▶ **Exercise requirements**:
In the entries below, spot each line with the word "superfamily" and copy it.

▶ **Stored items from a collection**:
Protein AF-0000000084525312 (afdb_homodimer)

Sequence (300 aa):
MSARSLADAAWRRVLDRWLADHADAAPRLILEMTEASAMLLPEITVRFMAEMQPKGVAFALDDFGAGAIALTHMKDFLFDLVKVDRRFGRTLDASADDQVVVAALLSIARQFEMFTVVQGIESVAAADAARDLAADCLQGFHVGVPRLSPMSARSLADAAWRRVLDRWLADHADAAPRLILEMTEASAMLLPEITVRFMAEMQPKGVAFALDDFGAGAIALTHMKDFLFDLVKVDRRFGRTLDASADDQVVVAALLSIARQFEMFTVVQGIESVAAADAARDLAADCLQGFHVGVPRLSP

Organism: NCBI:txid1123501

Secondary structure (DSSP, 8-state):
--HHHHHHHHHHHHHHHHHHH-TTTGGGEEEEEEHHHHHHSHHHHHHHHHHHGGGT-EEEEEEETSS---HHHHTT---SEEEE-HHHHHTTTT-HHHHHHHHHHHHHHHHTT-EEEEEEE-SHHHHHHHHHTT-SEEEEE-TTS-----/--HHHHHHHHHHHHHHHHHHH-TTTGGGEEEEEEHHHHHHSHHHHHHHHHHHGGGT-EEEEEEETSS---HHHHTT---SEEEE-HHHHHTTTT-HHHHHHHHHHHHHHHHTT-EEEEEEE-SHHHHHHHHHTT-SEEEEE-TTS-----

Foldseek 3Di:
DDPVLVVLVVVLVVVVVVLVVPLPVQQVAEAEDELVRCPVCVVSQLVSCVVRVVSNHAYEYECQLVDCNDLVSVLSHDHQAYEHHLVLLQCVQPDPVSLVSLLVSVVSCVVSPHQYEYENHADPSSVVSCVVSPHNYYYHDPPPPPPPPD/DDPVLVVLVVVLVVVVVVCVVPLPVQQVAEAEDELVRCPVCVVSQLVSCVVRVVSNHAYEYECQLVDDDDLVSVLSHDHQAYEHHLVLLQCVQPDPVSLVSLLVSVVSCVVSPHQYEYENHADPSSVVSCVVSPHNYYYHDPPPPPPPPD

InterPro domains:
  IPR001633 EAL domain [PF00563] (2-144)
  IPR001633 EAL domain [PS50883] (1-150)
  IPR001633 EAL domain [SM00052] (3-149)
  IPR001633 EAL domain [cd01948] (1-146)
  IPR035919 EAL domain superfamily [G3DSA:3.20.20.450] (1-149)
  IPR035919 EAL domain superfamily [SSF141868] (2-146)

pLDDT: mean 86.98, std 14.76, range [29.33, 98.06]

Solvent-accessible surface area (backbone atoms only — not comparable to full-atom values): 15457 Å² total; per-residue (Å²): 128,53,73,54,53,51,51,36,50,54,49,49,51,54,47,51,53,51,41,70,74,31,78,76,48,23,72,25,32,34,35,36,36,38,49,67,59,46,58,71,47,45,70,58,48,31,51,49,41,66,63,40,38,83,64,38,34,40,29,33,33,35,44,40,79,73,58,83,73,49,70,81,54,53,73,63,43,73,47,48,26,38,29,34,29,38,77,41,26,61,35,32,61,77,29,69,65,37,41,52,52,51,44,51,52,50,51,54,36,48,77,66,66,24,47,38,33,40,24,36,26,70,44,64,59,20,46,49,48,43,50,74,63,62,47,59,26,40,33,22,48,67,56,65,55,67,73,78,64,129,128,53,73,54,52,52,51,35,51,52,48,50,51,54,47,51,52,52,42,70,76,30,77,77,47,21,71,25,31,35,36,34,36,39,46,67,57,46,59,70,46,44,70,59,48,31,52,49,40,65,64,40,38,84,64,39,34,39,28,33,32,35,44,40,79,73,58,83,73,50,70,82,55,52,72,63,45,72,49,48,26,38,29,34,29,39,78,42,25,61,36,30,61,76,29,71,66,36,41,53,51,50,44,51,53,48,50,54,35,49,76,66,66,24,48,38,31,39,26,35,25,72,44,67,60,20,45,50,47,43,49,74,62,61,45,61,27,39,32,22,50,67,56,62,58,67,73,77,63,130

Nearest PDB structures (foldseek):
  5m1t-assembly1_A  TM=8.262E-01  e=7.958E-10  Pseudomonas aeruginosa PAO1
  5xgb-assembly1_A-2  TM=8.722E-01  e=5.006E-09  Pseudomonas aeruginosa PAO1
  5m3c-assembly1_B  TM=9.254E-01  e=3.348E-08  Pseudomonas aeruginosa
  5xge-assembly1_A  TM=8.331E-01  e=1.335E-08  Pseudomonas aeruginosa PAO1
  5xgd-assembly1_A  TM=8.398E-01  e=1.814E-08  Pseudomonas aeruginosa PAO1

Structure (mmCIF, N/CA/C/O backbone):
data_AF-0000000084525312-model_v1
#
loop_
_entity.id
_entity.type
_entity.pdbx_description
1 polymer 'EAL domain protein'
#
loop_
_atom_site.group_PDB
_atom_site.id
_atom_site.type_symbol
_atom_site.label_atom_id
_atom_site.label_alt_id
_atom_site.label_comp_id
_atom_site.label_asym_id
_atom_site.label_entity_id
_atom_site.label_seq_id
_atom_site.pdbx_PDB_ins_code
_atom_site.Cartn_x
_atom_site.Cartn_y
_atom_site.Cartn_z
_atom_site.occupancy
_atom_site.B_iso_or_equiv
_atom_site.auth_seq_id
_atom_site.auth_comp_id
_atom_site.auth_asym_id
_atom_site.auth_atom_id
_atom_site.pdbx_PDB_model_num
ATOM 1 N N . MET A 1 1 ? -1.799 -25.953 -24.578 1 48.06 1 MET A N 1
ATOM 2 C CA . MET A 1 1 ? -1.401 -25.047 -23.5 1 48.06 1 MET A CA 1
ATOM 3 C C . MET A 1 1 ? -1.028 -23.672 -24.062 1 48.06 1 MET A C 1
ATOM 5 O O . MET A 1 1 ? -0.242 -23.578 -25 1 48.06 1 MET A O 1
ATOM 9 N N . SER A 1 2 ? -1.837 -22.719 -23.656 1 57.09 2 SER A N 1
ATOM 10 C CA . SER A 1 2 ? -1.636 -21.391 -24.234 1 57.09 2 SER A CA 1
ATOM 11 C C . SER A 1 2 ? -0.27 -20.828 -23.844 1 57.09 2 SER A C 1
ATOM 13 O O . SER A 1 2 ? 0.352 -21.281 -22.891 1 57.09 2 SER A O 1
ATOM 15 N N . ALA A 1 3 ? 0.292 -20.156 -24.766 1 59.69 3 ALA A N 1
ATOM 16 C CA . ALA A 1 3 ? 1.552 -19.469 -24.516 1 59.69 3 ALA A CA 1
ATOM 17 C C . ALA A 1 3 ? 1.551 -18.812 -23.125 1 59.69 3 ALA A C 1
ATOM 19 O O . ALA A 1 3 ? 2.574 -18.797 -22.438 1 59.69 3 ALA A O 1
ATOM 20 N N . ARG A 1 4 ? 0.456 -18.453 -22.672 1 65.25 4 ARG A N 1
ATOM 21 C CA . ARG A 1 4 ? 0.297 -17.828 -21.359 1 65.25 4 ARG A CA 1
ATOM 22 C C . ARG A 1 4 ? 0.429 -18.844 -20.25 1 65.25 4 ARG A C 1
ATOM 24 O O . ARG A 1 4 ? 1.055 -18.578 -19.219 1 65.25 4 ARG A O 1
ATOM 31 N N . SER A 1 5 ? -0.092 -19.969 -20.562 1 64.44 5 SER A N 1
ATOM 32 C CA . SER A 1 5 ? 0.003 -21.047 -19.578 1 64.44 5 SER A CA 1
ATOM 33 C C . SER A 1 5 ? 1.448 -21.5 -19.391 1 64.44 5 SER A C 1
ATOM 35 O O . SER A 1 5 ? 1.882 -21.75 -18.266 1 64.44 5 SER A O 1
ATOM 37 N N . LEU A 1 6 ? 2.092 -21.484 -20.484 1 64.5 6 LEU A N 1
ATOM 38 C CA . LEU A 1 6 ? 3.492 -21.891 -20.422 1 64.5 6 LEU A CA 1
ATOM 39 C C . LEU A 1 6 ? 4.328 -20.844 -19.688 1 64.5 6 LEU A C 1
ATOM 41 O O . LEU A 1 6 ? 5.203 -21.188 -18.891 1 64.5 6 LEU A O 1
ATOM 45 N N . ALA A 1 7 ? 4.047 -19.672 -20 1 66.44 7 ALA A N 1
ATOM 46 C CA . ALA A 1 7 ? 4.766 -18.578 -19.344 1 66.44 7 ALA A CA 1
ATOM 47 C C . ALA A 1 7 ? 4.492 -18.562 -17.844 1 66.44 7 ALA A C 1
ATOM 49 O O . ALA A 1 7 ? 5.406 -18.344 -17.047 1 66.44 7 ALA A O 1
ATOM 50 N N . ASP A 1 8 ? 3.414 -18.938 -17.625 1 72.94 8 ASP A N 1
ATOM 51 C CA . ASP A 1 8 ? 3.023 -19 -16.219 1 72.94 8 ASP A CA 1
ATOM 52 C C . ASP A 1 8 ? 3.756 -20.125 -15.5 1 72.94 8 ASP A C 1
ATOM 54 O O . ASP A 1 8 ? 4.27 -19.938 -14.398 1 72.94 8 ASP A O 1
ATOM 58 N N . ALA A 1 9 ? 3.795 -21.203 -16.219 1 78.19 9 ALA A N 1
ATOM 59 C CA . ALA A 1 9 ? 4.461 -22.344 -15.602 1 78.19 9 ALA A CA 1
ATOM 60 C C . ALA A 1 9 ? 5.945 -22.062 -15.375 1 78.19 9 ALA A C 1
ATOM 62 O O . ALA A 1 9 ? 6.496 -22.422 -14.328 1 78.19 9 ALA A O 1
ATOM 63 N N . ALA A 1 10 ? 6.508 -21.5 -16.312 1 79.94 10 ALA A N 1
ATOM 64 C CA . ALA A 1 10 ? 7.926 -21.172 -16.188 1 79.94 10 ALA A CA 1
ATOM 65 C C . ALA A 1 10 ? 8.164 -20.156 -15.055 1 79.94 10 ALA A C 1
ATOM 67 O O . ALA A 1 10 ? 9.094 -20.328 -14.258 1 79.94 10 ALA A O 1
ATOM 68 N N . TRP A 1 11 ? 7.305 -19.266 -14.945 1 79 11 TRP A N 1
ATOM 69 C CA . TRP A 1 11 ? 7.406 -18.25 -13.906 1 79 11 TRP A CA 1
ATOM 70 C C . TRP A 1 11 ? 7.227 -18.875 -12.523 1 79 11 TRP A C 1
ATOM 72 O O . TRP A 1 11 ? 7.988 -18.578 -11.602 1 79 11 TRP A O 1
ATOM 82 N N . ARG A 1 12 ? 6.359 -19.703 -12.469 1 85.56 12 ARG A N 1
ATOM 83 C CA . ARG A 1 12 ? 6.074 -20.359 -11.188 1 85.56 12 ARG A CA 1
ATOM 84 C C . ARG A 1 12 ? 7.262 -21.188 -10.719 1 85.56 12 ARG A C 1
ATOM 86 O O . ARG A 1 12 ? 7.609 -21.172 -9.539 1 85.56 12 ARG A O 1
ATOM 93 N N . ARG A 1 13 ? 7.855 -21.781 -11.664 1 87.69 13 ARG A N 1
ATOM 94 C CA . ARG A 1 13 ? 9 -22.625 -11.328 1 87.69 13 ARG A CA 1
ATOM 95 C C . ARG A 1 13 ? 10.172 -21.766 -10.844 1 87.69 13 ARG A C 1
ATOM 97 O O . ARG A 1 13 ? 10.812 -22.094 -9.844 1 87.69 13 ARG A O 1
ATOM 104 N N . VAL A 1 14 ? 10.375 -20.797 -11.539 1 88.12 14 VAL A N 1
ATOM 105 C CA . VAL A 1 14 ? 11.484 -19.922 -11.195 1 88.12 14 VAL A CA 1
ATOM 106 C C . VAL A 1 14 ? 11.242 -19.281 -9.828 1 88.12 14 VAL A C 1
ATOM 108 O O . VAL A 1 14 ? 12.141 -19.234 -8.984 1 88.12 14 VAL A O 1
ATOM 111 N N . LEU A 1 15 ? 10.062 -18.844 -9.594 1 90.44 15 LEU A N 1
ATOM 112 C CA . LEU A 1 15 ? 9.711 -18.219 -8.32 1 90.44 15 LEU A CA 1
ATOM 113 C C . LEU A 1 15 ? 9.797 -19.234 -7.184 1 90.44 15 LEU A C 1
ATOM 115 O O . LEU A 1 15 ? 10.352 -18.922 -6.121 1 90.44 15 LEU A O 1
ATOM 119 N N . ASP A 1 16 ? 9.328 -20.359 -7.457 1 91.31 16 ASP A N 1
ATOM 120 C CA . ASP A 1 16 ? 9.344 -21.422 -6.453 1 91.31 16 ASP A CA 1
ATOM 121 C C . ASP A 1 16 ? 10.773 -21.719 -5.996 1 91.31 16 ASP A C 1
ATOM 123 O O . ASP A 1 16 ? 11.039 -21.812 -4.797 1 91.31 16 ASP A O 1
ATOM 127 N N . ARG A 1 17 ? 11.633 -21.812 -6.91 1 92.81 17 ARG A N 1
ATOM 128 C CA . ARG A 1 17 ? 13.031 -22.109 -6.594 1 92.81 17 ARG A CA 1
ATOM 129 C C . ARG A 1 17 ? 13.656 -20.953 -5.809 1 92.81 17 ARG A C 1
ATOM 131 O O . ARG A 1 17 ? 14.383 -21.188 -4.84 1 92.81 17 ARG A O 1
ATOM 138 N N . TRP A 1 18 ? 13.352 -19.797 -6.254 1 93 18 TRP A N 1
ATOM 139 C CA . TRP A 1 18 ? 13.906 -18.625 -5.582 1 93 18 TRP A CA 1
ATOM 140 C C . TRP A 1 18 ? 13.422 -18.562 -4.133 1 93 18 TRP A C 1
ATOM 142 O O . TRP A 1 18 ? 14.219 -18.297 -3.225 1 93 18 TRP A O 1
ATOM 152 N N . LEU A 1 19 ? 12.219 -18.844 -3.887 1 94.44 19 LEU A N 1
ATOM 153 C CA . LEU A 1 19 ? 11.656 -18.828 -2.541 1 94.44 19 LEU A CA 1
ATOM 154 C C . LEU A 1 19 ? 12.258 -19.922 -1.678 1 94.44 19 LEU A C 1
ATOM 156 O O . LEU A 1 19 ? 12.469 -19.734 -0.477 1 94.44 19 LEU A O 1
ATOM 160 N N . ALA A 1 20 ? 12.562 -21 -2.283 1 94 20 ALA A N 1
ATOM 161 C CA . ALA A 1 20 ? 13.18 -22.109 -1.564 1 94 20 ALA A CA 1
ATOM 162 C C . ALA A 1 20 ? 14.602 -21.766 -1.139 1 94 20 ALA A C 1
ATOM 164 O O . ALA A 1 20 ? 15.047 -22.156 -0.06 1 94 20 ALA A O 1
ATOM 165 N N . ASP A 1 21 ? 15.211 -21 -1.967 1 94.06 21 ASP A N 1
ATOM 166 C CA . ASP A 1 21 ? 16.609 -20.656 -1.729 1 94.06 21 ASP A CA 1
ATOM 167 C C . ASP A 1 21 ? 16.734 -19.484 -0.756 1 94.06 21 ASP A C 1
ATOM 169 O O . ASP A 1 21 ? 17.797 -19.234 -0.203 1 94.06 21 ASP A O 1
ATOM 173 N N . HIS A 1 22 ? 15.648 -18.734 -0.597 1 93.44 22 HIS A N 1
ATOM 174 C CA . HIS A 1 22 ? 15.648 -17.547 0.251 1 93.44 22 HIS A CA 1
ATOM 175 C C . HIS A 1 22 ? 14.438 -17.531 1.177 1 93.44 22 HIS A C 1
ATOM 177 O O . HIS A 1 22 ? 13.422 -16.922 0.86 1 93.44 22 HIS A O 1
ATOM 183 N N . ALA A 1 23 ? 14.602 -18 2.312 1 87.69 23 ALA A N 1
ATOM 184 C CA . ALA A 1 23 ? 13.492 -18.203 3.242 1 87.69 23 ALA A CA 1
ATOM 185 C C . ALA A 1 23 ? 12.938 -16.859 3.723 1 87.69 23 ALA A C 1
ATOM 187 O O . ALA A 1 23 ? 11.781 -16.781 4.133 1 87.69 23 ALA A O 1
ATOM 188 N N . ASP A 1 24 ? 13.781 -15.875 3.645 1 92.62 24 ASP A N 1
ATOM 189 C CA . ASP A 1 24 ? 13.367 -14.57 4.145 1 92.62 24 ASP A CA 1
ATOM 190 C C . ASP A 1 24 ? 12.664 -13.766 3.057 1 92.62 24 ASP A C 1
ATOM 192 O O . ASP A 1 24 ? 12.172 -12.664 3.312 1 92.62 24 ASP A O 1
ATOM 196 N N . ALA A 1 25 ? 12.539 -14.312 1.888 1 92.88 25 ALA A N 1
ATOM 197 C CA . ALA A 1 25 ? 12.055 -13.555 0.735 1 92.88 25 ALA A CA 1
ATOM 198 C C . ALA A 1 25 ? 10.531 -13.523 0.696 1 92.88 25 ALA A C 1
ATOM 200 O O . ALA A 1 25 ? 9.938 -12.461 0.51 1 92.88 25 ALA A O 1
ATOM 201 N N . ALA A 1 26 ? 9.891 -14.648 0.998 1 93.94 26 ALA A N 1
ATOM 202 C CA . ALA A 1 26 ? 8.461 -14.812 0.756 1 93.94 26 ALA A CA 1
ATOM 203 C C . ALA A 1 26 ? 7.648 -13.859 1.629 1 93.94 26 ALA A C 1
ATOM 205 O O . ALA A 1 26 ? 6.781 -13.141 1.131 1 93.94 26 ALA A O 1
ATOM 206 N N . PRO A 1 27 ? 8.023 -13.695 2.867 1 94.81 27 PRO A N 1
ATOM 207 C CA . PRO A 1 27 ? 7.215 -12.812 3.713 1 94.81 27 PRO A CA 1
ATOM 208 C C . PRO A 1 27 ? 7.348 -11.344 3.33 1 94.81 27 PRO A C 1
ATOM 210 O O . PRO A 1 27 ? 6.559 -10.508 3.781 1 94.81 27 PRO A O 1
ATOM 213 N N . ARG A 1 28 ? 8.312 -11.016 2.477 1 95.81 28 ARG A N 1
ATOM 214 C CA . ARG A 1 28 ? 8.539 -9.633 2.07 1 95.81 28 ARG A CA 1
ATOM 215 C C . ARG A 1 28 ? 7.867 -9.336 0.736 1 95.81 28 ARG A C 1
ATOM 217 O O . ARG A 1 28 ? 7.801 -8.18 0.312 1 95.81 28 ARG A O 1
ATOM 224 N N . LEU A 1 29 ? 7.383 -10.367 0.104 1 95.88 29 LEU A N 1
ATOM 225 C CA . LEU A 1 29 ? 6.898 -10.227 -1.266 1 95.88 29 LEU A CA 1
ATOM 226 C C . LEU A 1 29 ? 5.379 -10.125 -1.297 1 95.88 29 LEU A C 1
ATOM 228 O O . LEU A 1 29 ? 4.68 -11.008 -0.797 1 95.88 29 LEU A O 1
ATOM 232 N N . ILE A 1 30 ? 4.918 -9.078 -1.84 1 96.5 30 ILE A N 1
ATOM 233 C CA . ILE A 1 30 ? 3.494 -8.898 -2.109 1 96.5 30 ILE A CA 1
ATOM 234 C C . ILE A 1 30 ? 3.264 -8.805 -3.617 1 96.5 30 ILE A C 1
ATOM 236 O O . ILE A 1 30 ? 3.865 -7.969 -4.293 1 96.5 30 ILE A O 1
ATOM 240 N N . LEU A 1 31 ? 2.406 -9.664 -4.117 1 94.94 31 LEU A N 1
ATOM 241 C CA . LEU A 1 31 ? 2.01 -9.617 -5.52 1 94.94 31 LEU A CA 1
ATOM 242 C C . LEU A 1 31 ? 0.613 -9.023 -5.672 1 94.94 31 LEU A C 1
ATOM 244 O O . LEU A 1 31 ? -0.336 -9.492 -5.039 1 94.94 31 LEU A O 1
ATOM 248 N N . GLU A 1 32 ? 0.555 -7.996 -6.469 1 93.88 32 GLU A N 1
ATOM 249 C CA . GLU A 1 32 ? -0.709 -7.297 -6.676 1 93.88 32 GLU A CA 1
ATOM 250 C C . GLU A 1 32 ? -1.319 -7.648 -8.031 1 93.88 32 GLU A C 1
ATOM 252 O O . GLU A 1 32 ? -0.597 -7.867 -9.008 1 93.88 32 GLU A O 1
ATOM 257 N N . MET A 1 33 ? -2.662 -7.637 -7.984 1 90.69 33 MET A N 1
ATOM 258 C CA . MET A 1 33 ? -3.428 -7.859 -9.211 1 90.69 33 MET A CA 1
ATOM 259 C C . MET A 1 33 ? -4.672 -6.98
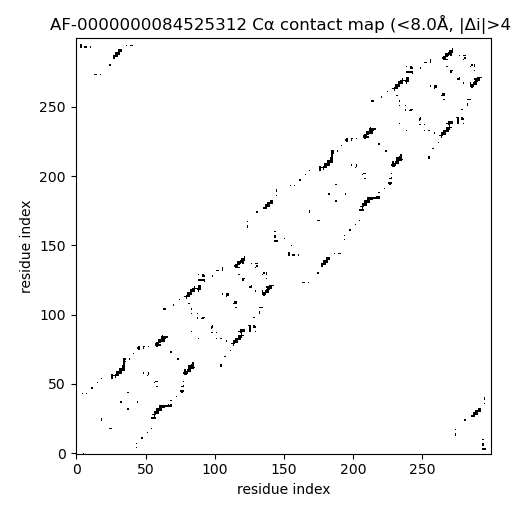 -9.242 1 90.69 33 MET A C 1
ATOM 261 O O . MET A 1 33 ? -5.262 -6.695 -8.195 1 90.69 33 MET A O 1
ATOM 265 N N . THR A 1 34 ? -4.992 -6.609 -10.469 1 88.5 34 THR A N 1
ATOM 266 C CA . THR A 1 34 ? -6.289 -5.957 -10.617 1 88.5 34 THR A CA 1
ATOM 267 C C . THR A 1 34 ? -7.391 -6.988 -10.844 1 88.5 34 THR A C 1
ATOM 269 O O . THR A 1 34 ? -7.109 -8.148 -11.133 1 88.5 34 THR A O 1
ATOM 272 N N . GLU A 1 35 ? -8.539 -6.5 -10.727 1 86.44 35 GLU A N 1
ATOM 273 C CA . GLU A 1 35 ? -9.664 -7.383 -11.016 1 86.44 35 GLU A CA 1
ATOM 274 C C . GLU A 1 35 ? -9.586 -7.918 -12.445 1 86.44 35 GLU A C 1
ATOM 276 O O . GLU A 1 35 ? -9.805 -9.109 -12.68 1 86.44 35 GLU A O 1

▶ **Reply**:
  IPR035919 EAL domain superfamily [G3DSA:3.20.20.450] (1-149)
  IPR035919 EAL domain superfamily [SSF141868] (2-146)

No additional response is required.